User:Jengod/Ogden L. Mills
Ogden Livingston Mills (August 23, 1884–October 11, 1937) was an American businessman and politician.
The son of Ogden and Ruth T. (Livingston) Mills and grandson of Darius O. Mills, who bequeathed to his son a fortune in excess of $40 million amassed in banking, railroad and mining ventures on the Pacific Coast, Odgen Jr. was born in Newport, Rhode Island and attended the public schools. He graduated Harvard University in 1904 and Harvard Law School in 1907. He became a lawyer in New York in 1908.
He was a delegate to the Republican National Conventions in 1912, 1916, and 1920.

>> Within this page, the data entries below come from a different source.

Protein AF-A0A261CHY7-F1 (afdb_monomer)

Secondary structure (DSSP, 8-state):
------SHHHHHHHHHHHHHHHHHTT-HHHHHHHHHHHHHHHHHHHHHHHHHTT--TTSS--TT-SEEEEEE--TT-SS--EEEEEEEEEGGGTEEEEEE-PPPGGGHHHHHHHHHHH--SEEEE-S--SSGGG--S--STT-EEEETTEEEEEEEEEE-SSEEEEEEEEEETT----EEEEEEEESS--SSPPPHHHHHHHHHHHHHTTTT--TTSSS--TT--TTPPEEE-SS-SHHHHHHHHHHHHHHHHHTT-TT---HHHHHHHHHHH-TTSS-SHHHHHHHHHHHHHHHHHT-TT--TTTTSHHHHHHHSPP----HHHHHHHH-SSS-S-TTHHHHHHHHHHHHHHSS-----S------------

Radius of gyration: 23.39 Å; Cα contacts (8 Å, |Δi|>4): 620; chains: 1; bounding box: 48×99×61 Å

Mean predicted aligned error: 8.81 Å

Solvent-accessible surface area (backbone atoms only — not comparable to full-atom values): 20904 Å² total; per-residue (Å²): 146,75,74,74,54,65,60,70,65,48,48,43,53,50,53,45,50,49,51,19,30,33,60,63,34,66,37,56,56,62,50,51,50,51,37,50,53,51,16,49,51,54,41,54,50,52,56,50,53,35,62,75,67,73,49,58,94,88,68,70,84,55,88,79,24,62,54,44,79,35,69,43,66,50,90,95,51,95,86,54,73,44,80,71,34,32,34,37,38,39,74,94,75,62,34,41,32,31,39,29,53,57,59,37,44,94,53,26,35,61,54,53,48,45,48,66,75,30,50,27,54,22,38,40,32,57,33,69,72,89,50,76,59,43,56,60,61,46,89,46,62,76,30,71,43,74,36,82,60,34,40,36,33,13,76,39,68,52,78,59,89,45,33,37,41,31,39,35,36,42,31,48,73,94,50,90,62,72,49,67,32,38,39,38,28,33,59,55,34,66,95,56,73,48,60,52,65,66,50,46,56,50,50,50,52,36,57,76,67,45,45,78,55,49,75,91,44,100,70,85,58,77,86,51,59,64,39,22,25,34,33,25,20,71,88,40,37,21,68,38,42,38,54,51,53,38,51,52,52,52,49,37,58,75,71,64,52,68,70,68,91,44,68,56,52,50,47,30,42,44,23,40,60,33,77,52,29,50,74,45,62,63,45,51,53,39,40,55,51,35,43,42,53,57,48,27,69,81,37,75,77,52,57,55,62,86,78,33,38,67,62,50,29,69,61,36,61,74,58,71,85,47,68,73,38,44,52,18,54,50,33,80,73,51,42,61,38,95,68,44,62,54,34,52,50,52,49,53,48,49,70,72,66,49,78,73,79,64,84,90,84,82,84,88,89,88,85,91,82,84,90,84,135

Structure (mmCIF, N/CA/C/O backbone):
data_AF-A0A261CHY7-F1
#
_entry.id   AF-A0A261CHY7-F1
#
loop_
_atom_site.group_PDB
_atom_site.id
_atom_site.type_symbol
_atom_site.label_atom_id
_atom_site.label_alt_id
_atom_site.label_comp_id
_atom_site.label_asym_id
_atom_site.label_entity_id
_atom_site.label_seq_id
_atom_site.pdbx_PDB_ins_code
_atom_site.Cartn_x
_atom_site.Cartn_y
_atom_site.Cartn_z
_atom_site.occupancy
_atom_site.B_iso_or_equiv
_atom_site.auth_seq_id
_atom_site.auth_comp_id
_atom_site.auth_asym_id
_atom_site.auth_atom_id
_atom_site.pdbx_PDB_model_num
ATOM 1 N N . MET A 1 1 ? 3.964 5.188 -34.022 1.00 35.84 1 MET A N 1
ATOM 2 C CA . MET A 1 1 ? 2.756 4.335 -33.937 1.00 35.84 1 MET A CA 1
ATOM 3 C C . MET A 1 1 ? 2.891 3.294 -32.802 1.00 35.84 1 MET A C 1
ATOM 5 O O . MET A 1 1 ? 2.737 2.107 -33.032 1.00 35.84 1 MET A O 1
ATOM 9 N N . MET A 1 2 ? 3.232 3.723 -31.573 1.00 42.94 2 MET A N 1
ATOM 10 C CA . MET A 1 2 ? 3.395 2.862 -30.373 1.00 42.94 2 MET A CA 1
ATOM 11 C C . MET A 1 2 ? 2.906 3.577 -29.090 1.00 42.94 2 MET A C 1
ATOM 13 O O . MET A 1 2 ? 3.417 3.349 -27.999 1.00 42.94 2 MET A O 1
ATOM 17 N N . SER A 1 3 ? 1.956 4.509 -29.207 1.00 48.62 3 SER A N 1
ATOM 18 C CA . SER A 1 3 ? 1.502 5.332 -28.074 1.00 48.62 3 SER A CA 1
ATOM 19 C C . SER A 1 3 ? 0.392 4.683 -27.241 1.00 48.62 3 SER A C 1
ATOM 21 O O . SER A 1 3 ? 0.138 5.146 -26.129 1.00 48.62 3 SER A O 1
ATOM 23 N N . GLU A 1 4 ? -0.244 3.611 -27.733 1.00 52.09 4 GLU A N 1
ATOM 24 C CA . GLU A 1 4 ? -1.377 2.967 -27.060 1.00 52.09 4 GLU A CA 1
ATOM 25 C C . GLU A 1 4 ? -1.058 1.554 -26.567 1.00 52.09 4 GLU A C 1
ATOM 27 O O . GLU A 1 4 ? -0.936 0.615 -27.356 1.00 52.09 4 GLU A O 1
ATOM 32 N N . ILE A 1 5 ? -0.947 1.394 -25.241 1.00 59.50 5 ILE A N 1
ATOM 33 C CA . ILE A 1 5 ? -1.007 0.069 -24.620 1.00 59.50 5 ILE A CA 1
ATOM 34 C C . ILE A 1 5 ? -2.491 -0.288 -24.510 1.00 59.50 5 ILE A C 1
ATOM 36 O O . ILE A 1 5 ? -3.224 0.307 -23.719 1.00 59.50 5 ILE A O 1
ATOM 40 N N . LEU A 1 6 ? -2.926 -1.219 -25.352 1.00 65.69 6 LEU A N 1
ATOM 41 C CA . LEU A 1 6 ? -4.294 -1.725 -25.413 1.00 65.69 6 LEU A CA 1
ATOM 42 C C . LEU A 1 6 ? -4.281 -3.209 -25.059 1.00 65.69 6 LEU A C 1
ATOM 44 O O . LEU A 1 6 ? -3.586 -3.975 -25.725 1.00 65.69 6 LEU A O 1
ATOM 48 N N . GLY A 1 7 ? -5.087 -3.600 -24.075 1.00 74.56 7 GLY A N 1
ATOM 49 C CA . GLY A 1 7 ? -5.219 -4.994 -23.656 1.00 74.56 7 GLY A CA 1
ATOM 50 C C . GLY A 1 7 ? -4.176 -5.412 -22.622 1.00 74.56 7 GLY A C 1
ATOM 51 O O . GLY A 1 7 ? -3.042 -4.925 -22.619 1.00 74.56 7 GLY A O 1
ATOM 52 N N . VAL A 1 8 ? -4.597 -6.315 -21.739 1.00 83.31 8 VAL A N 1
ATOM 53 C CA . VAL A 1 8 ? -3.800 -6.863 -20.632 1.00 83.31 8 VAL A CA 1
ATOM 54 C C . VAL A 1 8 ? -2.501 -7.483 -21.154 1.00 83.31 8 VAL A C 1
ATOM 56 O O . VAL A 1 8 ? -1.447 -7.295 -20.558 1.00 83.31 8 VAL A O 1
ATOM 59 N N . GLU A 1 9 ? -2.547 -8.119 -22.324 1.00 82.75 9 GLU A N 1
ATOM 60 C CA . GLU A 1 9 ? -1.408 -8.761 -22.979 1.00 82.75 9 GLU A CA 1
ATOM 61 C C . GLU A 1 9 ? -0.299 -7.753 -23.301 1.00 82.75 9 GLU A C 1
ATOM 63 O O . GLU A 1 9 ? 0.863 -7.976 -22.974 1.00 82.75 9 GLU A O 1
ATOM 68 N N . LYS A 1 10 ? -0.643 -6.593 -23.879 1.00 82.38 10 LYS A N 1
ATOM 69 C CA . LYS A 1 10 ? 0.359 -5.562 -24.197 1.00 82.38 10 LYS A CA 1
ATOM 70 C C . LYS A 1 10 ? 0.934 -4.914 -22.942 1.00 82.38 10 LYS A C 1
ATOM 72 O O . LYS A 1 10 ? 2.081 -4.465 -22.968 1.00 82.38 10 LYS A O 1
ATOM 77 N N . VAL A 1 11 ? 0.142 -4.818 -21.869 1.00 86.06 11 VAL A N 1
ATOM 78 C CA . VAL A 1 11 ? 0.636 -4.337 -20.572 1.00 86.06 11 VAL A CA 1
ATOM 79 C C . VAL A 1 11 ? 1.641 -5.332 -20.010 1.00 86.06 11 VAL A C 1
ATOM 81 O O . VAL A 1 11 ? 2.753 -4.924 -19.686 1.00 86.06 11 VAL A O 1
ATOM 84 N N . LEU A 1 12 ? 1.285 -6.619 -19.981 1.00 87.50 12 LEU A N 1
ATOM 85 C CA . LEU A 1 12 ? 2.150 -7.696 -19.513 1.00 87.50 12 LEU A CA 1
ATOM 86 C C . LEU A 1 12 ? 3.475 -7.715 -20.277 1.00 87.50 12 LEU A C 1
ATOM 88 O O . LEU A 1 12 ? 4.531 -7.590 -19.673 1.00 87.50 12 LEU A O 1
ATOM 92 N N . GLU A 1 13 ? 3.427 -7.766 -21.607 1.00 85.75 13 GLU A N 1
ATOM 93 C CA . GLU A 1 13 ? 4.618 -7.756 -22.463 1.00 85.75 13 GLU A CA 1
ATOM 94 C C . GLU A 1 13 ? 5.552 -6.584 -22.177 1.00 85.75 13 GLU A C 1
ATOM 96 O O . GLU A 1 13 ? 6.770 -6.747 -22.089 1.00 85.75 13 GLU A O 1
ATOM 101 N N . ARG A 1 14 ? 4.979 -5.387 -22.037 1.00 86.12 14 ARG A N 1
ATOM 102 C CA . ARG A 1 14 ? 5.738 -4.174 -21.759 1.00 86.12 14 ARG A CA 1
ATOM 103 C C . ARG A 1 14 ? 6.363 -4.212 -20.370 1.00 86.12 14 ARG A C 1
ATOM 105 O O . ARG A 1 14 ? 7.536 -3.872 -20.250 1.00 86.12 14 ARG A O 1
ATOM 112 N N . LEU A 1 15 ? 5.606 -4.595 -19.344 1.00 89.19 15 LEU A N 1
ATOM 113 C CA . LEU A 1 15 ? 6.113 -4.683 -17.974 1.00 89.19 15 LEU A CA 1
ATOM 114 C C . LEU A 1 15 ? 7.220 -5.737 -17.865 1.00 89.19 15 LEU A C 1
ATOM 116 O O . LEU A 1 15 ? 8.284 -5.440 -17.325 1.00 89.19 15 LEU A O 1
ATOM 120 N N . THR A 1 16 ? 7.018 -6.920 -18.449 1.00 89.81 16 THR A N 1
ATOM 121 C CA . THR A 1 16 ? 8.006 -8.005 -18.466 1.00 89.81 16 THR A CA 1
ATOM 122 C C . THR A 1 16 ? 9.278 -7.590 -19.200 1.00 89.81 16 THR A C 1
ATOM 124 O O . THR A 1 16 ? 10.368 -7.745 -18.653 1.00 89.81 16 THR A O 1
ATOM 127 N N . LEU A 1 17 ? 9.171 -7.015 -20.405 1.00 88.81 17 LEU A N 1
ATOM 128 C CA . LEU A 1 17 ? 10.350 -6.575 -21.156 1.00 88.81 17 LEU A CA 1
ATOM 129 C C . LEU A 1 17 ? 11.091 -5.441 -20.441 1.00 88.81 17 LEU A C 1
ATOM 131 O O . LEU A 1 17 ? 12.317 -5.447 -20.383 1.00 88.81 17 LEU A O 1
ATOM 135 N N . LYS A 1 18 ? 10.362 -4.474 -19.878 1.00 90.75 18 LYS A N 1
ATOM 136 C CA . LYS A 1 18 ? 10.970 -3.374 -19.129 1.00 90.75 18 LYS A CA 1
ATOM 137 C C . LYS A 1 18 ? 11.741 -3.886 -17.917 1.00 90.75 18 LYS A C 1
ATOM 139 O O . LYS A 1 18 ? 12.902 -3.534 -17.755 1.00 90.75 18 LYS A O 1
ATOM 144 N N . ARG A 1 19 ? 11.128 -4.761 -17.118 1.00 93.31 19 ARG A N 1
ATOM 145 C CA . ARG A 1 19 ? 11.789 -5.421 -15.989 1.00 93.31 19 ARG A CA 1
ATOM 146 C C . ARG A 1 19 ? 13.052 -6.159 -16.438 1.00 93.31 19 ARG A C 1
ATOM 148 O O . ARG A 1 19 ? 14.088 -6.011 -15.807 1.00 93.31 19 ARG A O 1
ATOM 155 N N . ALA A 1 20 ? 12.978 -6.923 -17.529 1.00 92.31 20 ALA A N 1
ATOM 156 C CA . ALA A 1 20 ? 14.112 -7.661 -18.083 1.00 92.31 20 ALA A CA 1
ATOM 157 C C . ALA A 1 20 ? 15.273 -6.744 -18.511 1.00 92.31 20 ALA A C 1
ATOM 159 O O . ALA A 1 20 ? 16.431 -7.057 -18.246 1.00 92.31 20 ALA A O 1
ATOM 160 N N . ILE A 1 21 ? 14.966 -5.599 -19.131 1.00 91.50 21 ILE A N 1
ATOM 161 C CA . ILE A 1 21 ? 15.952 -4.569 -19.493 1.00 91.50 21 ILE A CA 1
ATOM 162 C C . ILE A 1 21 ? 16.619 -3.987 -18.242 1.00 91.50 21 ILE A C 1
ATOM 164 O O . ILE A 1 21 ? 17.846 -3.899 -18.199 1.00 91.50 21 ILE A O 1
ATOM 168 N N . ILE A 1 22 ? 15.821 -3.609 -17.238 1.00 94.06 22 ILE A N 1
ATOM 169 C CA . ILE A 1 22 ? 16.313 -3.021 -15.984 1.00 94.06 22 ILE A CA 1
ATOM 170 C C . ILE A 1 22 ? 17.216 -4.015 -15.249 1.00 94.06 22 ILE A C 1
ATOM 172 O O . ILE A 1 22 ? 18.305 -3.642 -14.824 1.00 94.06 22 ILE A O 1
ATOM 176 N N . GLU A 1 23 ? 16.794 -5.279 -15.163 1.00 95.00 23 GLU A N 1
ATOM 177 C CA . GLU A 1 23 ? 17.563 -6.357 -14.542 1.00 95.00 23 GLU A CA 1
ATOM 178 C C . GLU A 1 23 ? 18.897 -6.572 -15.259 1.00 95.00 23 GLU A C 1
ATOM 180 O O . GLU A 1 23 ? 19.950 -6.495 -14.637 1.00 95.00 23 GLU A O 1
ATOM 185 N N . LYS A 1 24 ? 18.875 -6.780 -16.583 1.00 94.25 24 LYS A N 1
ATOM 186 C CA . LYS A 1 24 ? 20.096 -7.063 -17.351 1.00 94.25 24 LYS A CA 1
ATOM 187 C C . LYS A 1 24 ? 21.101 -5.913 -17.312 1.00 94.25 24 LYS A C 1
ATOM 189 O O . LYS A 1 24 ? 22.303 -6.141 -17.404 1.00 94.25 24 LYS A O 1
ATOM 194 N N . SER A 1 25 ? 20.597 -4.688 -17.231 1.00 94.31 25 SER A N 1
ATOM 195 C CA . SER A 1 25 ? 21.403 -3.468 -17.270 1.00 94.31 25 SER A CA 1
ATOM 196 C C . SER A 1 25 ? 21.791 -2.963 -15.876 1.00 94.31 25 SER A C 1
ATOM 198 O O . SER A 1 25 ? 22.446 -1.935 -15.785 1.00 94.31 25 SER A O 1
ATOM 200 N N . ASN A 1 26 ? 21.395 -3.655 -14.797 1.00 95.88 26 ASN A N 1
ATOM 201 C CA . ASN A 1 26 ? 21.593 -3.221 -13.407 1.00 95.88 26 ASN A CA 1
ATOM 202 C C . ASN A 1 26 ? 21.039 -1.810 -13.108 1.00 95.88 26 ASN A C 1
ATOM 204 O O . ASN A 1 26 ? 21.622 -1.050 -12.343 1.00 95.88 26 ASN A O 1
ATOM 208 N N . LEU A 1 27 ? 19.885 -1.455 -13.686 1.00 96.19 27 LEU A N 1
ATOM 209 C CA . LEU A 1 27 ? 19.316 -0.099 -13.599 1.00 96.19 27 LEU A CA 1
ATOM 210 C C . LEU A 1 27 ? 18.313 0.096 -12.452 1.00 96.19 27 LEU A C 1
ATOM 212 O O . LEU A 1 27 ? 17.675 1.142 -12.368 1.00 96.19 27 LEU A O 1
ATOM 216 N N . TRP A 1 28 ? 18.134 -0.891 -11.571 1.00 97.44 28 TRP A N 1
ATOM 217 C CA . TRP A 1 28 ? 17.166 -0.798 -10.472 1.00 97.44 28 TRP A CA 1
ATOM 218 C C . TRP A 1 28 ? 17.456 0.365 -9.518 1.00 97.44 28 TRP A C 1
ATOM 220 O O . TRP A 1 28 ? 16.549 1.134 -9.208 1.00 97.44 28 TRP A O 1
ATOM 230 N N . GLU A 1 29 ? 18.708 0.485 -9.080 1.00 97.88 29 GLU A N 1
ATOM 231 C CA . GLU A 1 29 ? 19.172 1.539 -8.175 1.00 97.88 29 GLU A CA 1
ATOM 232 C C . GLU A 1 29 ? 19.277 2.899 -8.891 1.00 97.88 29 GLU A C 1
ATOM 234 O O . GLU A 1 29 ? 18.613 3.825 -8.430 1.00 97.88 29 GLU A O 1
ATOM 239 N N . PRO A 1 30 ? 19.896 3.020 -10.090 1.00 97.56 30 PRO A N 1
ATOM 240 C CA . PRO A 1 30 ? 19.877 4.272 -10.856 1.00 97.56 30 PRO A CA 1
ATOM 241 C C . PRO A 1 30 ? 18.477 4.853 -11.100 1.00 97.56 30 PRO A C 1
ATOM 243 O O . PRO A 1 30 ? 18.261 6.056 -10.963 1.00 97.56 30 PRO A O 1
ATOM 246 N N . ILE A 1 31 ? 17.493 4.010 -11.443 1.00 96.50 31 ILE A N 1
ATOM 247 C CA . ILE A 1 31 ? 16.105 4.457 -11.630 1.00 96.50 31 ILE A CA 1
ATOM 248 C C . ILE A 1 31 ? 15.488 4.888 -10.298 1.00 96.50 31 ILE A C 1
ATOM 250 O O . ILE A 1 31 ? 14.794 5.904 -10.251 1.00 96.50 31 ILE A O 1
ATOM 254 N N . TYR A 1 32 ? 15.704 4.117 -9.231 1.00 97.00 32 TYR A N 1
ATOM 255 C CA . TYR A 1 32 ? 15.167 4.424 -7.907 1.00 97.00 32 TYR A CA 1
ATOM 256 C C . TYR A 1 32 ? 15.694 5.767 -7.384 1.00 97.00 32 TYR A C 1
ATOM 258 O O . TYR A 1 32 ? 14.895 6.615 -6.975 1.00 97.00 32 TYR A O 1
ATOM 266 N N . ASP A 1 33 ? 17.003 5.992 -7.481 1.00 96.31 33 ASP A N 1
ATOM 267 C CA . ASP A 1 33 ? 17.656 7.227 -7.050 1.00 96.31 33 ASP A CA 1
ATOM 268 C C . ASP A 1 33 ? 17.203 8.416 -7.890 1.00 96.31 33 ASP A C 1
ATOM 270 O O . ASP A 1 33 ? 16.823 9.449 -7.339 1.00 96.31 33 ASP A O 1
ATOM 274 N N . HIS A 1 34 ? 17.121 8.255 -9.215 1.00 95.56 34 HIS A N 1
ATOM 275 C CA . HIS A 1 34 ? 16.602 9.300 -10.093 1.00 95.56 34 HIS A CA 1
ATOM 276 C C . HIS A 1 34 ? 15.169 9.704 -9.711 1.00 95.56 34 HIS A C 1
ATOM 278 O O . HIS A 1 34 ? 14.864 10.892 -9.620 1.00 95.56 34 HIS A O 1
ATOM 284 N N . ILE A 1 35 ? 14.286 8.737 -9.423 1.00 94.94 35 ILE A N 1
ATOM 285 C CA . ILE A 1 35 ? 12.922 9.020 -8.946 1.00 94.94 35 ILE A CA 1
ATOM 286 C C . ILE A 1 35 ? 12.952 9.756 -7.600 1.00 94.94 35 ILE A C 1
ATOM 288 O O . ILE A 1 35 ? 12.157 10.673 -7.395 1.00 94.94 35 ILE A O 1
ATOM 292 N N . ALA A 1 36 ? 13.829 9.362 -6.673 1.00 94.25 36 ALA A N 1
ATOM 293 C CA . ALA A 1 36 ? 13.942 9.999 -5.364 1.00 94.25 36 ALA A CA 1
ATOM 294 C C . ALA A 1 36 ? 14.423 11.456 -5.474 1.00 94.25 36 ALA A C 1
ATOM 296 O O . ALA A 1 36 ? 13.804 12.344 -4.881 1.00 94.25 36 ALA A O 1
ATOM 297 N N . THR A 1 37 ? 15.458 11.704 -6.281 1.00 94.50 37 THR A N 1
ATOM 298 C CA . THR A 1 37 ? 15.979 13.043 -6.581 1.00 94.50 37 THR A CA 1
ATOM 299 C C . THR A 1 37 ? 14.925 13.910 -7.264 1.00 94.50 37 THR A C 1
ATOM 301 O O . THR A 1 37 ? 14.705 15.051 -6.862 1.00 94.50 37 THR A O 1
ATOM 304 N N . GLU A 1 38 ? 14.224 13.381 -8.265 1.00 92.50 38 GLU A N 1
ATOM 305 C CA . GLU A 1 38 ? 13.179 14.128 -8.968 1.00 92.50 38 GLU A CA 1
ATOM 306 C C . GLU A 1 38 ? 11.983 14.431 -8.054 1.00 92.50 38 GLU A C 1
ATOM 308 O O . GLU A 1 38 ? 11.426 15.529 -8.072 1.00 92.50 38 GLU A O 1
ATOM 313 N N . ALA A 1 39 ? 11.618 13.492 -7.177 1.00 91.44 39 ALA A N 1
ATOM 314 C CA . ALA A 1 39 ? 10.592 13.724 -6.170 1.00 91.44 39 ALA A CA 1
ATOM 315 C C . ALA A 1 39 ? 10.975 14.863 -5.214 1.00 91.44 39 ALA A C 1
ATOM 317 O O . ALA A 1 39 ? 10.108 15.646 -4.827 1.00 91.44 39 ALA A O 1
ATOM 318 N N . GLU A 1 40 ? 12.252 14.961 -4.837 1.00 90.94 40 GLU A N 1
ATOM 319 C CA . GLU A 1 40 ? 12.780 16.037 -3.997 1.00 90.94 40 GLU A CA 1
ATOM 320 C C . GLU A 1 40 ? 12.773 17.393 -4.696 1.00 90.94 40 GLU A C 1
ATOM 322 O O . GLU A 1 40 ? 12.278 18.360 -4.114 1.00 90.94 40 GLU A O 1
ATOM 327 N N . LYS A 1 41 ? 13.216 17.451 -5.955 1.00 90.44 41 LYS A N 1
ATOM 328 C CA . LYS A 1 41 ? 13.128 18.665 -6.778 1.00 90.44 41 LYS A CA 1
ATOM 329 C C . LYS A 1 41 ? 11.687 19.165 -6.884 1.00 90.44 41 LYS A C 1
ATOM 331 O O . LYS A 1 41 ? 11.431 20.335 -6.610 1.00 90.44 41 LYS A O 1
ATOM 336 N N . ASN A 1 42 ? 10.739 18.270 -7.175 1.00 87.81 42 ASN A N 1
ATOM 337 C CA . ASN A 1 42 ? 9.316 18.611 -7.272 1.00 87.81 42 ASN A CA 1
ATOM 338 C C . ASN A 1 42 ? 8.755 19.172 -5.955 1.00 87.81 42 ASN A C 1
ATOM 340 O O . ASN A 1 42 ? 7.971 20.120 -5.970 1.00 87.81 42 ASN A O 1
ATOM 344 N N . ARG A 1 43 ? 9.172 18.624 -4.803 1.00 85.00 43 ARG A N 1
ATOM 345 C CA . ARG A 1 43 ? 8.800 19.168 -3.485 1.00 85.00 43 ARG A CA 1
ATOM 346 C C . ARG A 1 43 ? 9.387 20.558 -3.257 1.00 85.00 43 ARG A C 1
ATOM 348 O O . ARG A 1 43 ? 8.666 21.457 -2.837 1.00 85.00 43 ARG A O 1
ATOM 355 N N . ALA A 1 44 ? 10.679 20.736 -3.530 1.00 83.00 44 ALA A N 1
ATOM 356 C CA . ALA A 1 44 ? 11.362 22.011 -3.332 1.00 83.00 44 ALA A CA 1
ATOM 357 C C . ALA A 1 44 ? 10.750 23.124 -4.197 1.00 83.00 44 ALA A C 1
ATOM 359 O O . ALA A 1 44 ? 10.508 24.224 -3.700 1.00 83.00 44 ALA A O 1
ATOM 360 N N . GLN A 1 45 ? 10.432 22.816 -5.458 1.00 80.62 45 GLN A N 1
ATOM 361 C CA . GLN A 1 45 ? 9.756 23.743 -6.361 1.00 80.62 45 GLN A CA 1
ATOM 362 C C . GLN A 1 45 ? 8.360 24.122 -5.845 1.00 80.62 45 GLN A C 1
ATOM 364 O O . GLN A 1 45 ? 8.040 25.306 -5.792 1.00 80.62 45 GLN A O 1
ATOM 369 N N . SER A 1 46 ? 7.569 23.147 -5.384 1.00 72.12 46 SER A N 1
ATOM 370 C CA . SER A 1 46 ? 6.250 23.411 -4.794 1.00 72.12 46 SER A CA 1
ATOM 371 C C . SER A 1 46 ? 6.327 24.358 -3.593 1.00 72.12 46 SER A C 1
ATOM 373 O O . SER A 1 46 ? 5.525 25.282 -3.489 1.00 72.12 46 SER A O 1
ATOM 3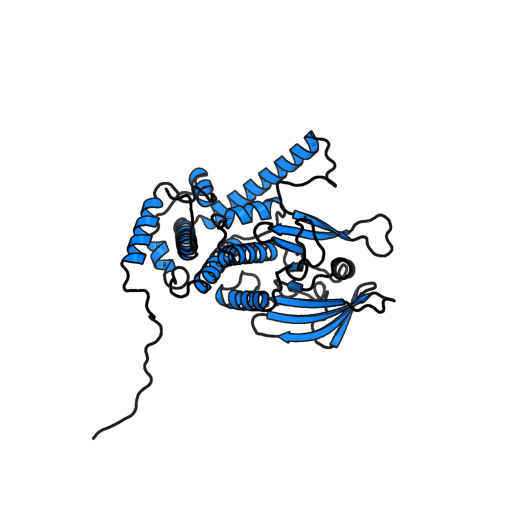75 N N . CYS A 1 47 ? 7.300 24.163 -2.696 1.00 69.25 47 CYS A N 1
ATOM 376 C CA . CYS A 1 47 ? 7.504 25.057 -1.556 1.00 69.25 47 CYS A CA 1
ATOM 377 C C . CYS A 1 47 ? 7.863 26.480 -2.001 1.00 69.25 47 CYS A C 1
ATOM 379 O O . CYS A 1 47 ? 7.369 27.444 -1.423 1.00 69.25 47 CYS A O 1
ATOM 381 N N . TYR A 1 48 ? 8.712 26.616 -3.024 1.00 68.44 48 TYR A N 1
ATOM 382 C CA . TYR A 1 48 ? 9.090 27.919 -3.564 1.00 68.44 48 TYR A CA 1
ATOM 383 C C . TYR A 1 48 ? 7.892 28.655 -4.177 1.00 68.44 48 TYR A C 1
ATOM 385 O O . TYR A 1 48 ? 7.704 29.836 -3.900 1.00 68.44 48 TYR A O 1
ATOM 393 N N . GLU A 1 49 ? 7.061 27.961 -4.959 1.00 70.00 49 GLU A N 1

He served in the New York Senate from 1914 until 1917, when he resigned to enlist in the United States Army, and served with the rank of captain until the close of the First World War
He was president of the New York State Tax Association and a businessman until he was elected as a Republican to the 67th, 68th and 69th Congress from New York's 17th District, serving from 1921 to 1927. He married Mrs. Dorothy Randolph Fell in 1924.
He was appointed by President Calvin Coolidge Undersecretary of the Treasury to Secretary Andrew W. Mellon and served from 1927 until 1932 when he was appointed United States Treasury Secretary by Herbert Hoover upon Mellon's resignation to serve as U.S. Ambassador to the Court of St. James. Mills served until March 3, 1933.
After leaving the Treasury Department, Mills was highly critical of FDR's New Deal policies. He continued to be active in business, and published his views in two books, What of Tomorrow in 1935 and The Seventeen Million in 1937. The latter was his attempt to provide guidance for those who voted against the New Deal in 1936.
He was director of such large corporations as the Lackawanna Steel Company, the Atcheson, Topeka, and Santa Fe Railroad, Mergenthaler Linotype Company, the Shredded Wheat Company, et al.
He died in New York city and is interred in St. James Churchyard, Hyde Park, New York.